> **PROBLEM TO WORK ON**
Transcribe exactly every line from the one containing "ATOM 113 C CA" down to the final line of the listing below, including both, and leave out the rest.

/---

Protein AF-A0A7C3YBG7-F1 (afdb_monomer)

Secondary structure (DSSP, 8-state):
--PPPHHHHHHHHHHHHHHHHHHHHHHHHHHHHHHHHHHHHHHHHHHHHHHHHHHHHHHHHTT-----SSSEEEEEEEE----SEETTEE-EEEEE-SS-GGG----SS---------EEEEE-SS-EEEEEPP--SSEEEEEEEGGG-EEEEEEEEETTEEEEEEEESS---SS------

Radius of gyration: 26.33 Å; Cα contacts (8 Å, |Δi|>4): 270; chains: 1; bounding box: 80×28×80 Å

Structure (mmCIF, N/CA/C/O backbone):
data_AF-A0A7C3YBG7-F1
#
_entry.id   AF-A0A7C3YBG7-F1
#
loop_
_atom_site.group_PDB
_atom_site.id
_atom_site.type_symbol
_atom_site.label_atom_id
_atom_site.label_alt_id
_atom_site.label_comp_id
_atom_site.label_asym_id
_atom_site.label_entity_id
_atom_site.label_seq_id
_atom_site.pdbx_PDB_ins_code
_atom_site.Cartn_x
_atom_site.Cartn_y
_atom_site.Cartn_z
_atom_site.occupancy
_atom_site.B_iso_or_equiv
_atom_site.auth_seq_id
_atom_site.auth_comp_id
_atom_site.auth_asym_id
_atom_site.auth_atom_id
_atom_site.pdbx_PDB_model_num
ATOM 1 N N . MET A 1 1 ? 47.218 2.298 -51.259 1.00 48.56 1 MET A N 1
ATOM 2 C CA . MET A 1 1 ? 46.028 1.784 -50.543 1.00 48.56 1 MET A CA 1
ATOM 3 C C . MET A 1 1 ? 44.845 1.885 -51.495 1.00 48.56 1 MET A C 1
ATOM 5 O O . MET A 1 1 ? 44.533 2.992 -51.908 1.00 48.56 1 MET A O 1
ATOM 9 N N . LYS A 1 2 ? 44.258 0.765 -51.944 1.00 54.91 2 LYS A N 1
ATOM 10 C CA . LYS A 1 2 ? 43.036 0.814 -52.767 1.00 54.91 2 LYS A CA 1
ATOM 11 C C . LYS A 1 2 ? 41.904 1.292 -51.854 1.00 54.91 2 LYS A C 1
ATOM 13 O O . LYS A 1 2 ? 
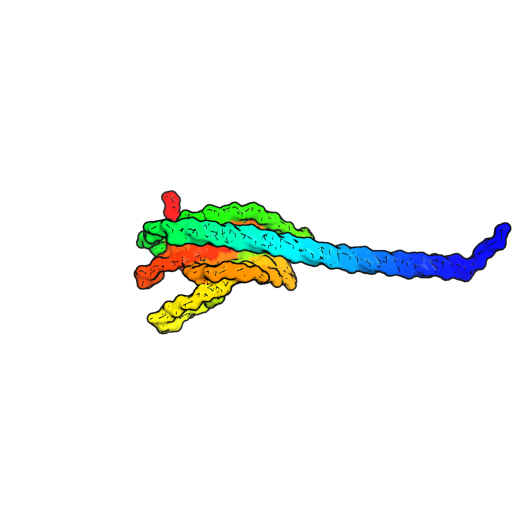41.564 0.588 -50.909 1.00 54.91 2 LYS A O 1
ATOM 18 N N . GLY A 1 3 ? 41.420 2.515 -52.069 1.00 59.16 3 GLY A N 1
ATOM 19 C CA . GLY A 1 3 ? 40.316 3.078 -51.294 1.00 59.16 3 GLY A CA 1
ATOM 20 C C . GLY A 1 3 ? 39.081 2.192 -51.428 1.00 59.16 3 GLY A C 1
ATOM 21 O O . GLY A 1 3 ? 38.796 1.695 -52.519 1.00 59.16 3 GLY A O 1
ATOM 22 N N . ALA A 1 4 ? 38.384 1.953 -50.319 1.00 64.06 4 ALA A N 1
ATOM 23 C CA . ALA A 1 4 ? 37.113 1.244 -50.354 1.00 64.06 4 ALA A CA 1
ATOM 24 C C . ALA A 1 4 ? 36.158 1.978 -51.310 1.00 64.06 4 ALA A C 1
ATOM 26 O O . ALA A 1 4 ? 36.108 3.210 -51.315 1.00 64.06 4 ALA A O 1
ATOM 27 N N . SER A 1 5 ? 35.444 1.232 -52.158 1.00 82.31 5 SER A N 1
ATOM 28 C CA . SER A 1 5 ? 34.525 1.847 -53.117 1.00 82.31 5 SER A CA 1
ATOM 29 C C . SER A 1 5 ? 33.424 2.611 -52.375 1.00 82.31 5 SER A C 1
ATOM 31 O O . SER A 1 5 ? 33.060 2.257 -51.252 1.00 82.31 5 SER A O 1
ATOM 33 N N . LEU A 1 6 ? 32.858 3.634 -53.012 1.00 82.12 6 LEU A N 1
ATOM 34 C CA . LEU A 1 6 ? 31.772 4.443 -52.448 1.00 82.12 6 LEU A CA 1
ATOM 35 C C . LEU A 1 6 ? 30.584 3.564 -51.993 1.00 82.12 6 LEU A C 1
ATOM 37 O O . LEU A 1 6 ? 29.998 3.795 -50.940 1.00 82.12 6 LEU A O 1
ATOM 41 N N . ILE A 1 7 ? 30.317 2.475 -52.723 1.00 84.81 7 ILE A N 1
ATOM 42 C CA . ILE A 1 7 ? 29.308 1.460 -52.382 1.00 84.81 7 ILE A CA 1
ATOM 43 C C . ILE A 1 7 ? 29.643 0.772 -51.053 1.00 84.81 7 ILE A C 1
ATOM 45 O O . ILE A 1 7 ? 28.770 0.581 -50.212 1.00 84.81 7 ILE A O 1
ATOM 49 N N . THR A 1 8 ? 30.912 0.434 -50.829 1.00 86.44 8 THR A N 1
ATOM 50 C CA . THR A 1 8 ? 31.376 -0.204 -49.590 1.00 86.44 8 THR A CA 1
ATOM 51 C C . THR A 1 8 ? 31.166 0.713 -48.384 1.00 86.44 8 THR A C 1
ATOM 53 O 
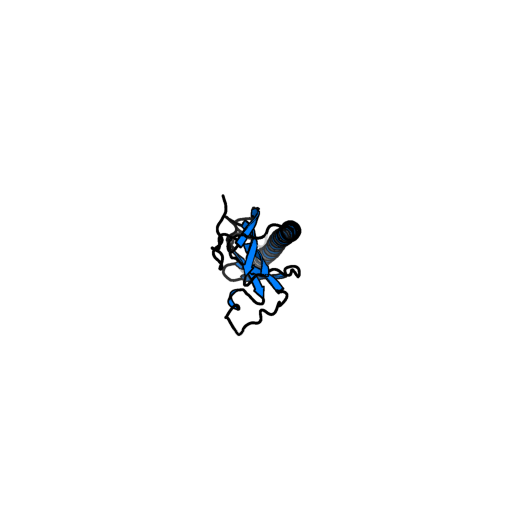O . THR A 1 8 ? 30.714 0.250 -47.340 1.00 86.44 8 THR A O 1
ATOM 56 N N . PHE A 1 9 ? 31.417 2.018 -48.533 1.00 86.75 9 PHE A N 1
ATOM 57 C CA . PHE A 1 9 ? 31.132 3.004 -47.486 1.00 86.75 9 PHE A CA 1
ATOM 58 C C . PHE A 1 9 ? 29.636 3.116 -47.178 1.00 86.75 9 PHE A C 1
ATOM 60 O O . PHE A 1 9 ? 29.261 3.101 -46.007 1.00 86.75 9 PHE A O 1
ATOM 67 N N . ILE A 1 10 ? 28.783 3.171 -48.206 1.00 88.50 10 ILE A N 1
ATOM 68 C CA . ILE A 1 10 ? 27.323 3.225 -48.031 1.00 88.50 10 ILE A CA 1
ATOM 69 C C . ILE A 1 10 ? 26.832 1.993 -47.262 1.00 88.50 10 ILE A C 1
ATOM 71 O O . ILE A 1 10 ? 26.104 2.136 -46.283 1.00 88.50 10 ILE A O 1
ATOM 75 N N . VAL A 1 11 ? 27.289 0.795 -47.642 1.00 90.12 11 VAL A N 1
ATOM 76 C CA . VAL A 1 11 ? 26.913 -0.456 -46.965 1.00 90.12 11 VAL A CA 1
ATOM 77 C C . VAL A 1 11 ? 27.342 -0.448 -45.495 1.00 90.12 11 VAL A C 1
ATOM 79 O O . VAL A 1 11 ? 26.539 -0.795 -44.632 1.00 90.12 11 VAL A O 1
ATOM 82 N N . ILE A 1 12 ? 28.569 -0.014 -45.185 1.00 91.81 12 ILE A N 1
ATOM 83 C CA . ILE A 1 12 ? 29.069 0.040 -43.801 1.00 91.81 12 ILE A CA 1
ATOM 84 C C . ILE A 1 12 ? 28.259 1.027 -42.952 1.00 91.81 12 ILE A C 1
ATOM 86 O O . ILE A 1 12 ? 27.911 0.712 -41.811 1.00 91.81 12 ILE A O 1
ATOM 90 N N . ILE A 1 13 ? 27.929 2.203 -43.493 1.00 91.69 13 ILE A N 1
ATOM 91 C CA . ILE A 1 13 ? 27.150 3.224 -42.779 1.00 91.69 13 ILE A CA 1
ATOM 92 C C . ILE A 1 13 ? 25.722 2.732 -42.530 1.00 91.69 13 ILE A C 1
ATOM 94 O O . ILE A 1 13 ? 25.240 2.817 -41.401 1.00 91.69 13 ILE A O 1
ATOM 98 N N . SER A 1 14 ? 25.059 2.161 -43.540 1.00 92.00 14 SER A N 1
ATOM 99 C CA . SER A 1 14 ? 23.716 1.592 -43.381 1.00 92.00 14 SER A CA 1
ATOM 100 C C . SER A 1 14 ? 23.697 0.462 -42.354 1.00 92.00 14 SER A C 1
ATOM 102 O O . SER A 1 14 ? 22.815 0.436 -41.497 1.00 92.00 14 SER A O 1
ATOM 104 N N . LEU A 1 15 ? 24.692 -0.431 -42.381 1.00 94.25 15 LEU A N 1
ATOM 105 C CA . LEU A 1 15 ? 24.799 -1.513 -41.405 1.00 94.25 15 LEU A CA 1
ATOM 106 C C . LEU A 1 15 ? 25.006 -0.962 -39.988 1.00 94.25 15 LEU A C 1
ATOM 108 O O . LEU A 1 15 ? 24.334 -1.396 -39.058 1.00 94.25 15 LEU A O 1
ATOM 112 N N . SER A 1 16 ? 25.874 0.041 -39.835 1.00 93.88 16 SER A N 1
ATOM 113 C CA . SER A 1 16 ? 26.112 0.714 -38.552 1.00 93.88 16 SER A CA 1
ATOM 114 C C . SER A 1 16 ? 24.838 1.359 -38.005 1.00 93.88 16 SER A C 1
ATOM 116 O O . SER A 1 16 ? 24.559 1.259 -36.813 1.00 93.88 16 SER A O 1
ATOM 118 N N . PHE A 1 17 ? 24.026 1.969 -38.873 1.00 95.69 17 PHE A N 1
ATOM 119 C CA . PHE A 1 17 ? 22.757 2.581 -38.481 1.00 95.69 17 PHE A CA 1
ATOM 120 C C . PHE A 1 17 ? 21.726 1.534 -38.038 1.00 95.69 17 PHE A C 1
ATOM 122 O O . PHE A 1 17 ? 21.055 1.723 -37.027 1.00 95.69 17 PHE A O 1
ATOM 129 N N . ILE A 1 18 ? 21.644 0.398 -38.742 1.00 95.31 18 ILE A N 1
ATOM 130 C CA . ILE A 1 18 ? 20.788 -0.734 -38.353 1.00 95.31 18 ILE A CA 1
ATOM 131 C C . ILE A 1 18 ? 21.219 -1.288 -36.991 1.00 95.31 18 ILE A C 1
ATOM 133 O O . ILE A 1 18 ? 20.373 -1.501 -36.123 1.00 95.31 18 ILE A O 1
ATOM 137 N N . PHE A 1 19 ? 22.524 -1.476 -36.774 1.00 95.19 19 PHE A N 1
ATOM 138 C CA . PHE A 1 19 ? 23.053 -1.913 -35.481 1.00 95.19 19 PHE A CA 1
ATOM 139 C C . PHE A 1 19 ? 22.724 -0.922 -34.366 1.00 95.19 19 PHE A C 1
ATOM 141 O O . PHE A 1 19 ? 22.301 -1.337 -33.289 1.00 95.19 19 PHE A O 1
ATOM 148 N N . LEU A 1 20 ? 22.866 0.379 -34.624 1.00 95.62 20 LEU A N 1
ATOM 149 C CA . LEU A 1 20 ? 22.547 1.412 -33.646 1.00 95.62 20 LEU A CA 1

\---

> **TASK SOLUTION**
ATOM 113 C CA . SER A 1 16 ? 26.112 0.714 -38.552 1.00 93.88 16 SER A CA 1
ATOM 114 C C . SER A 1 16 ? 24.838 1.359 -38.005 1.00 93.88 16 SER A C 1
ATOM 116 O O . SER A 1 16 ? 24.559 1.259 -36.813 1.00 93.88 16 SER A O 1
ATOM 118 N N . PHE A 1 17 ? 24.026 1.969 -38.873 1.00 95.69 17 PHE A N 1
ATOM 119 C CA . PHE A 1 17 ? 22.757 2.581 -38.481 1.00 95.69 17 PHE A CA 1
ATOM 120 C C . PHE A 1 17 ? 21.726 1.534 -38.038 1.00 95.69 17 PHE A C 1
ATOM 122 O O . PHE A 1 17 ? 21.055 1.723 -37.027 1.00 95.69 17 PHE A O 1
ATOM 129 N N . ILE A 1 18 ? 21.644 0.398 -38.742 1.00 95.31 18 ILE A N 1
ATOM 130 C CA . ILE A 1 18 ? 20.788 -0.734 -38.353 1.00 95.31 18 ILE A CA 1
ATOM 131 C C . ILE A 1 18 ? 21.219 -1.288 -36.991 1.00 95.31 18 ILE A C 1
ATOM 133 O O . ILE A 1 18 ? 20.373 -1.501 -36.123 1.00 95.31 18 ILE A O 1
ATOM 137 N N . PHE A 1 19 ? 22.524 -1.476 -36.774 1.00 95.19 19 PHE A N 1
ATOM 138 C CA . PHE A 1 19 ? 23.053 -1.913 -35.481 1.00 95.19 19 PHE A CA 1
ATOM 139 C C . PHE A 1 19 ? 22.724 -0.922 -34.366 1.00 95.19 19 PHE A C 1
ATOM 141 O O . PHE A 1 19 ? 22.301 -1.337 -33.289 1.00 95.19 19 PHE A O 1
ATOM 148 N N . LEU A 1 20 ? 22.866 0.379 -34.624 1.00 95.62 20 LEU A N 1
ATOM 149 C CA . LEU A 1 20 ? 22.547 1.412 -33.646 1.00 95.62 20 LEU A CA 1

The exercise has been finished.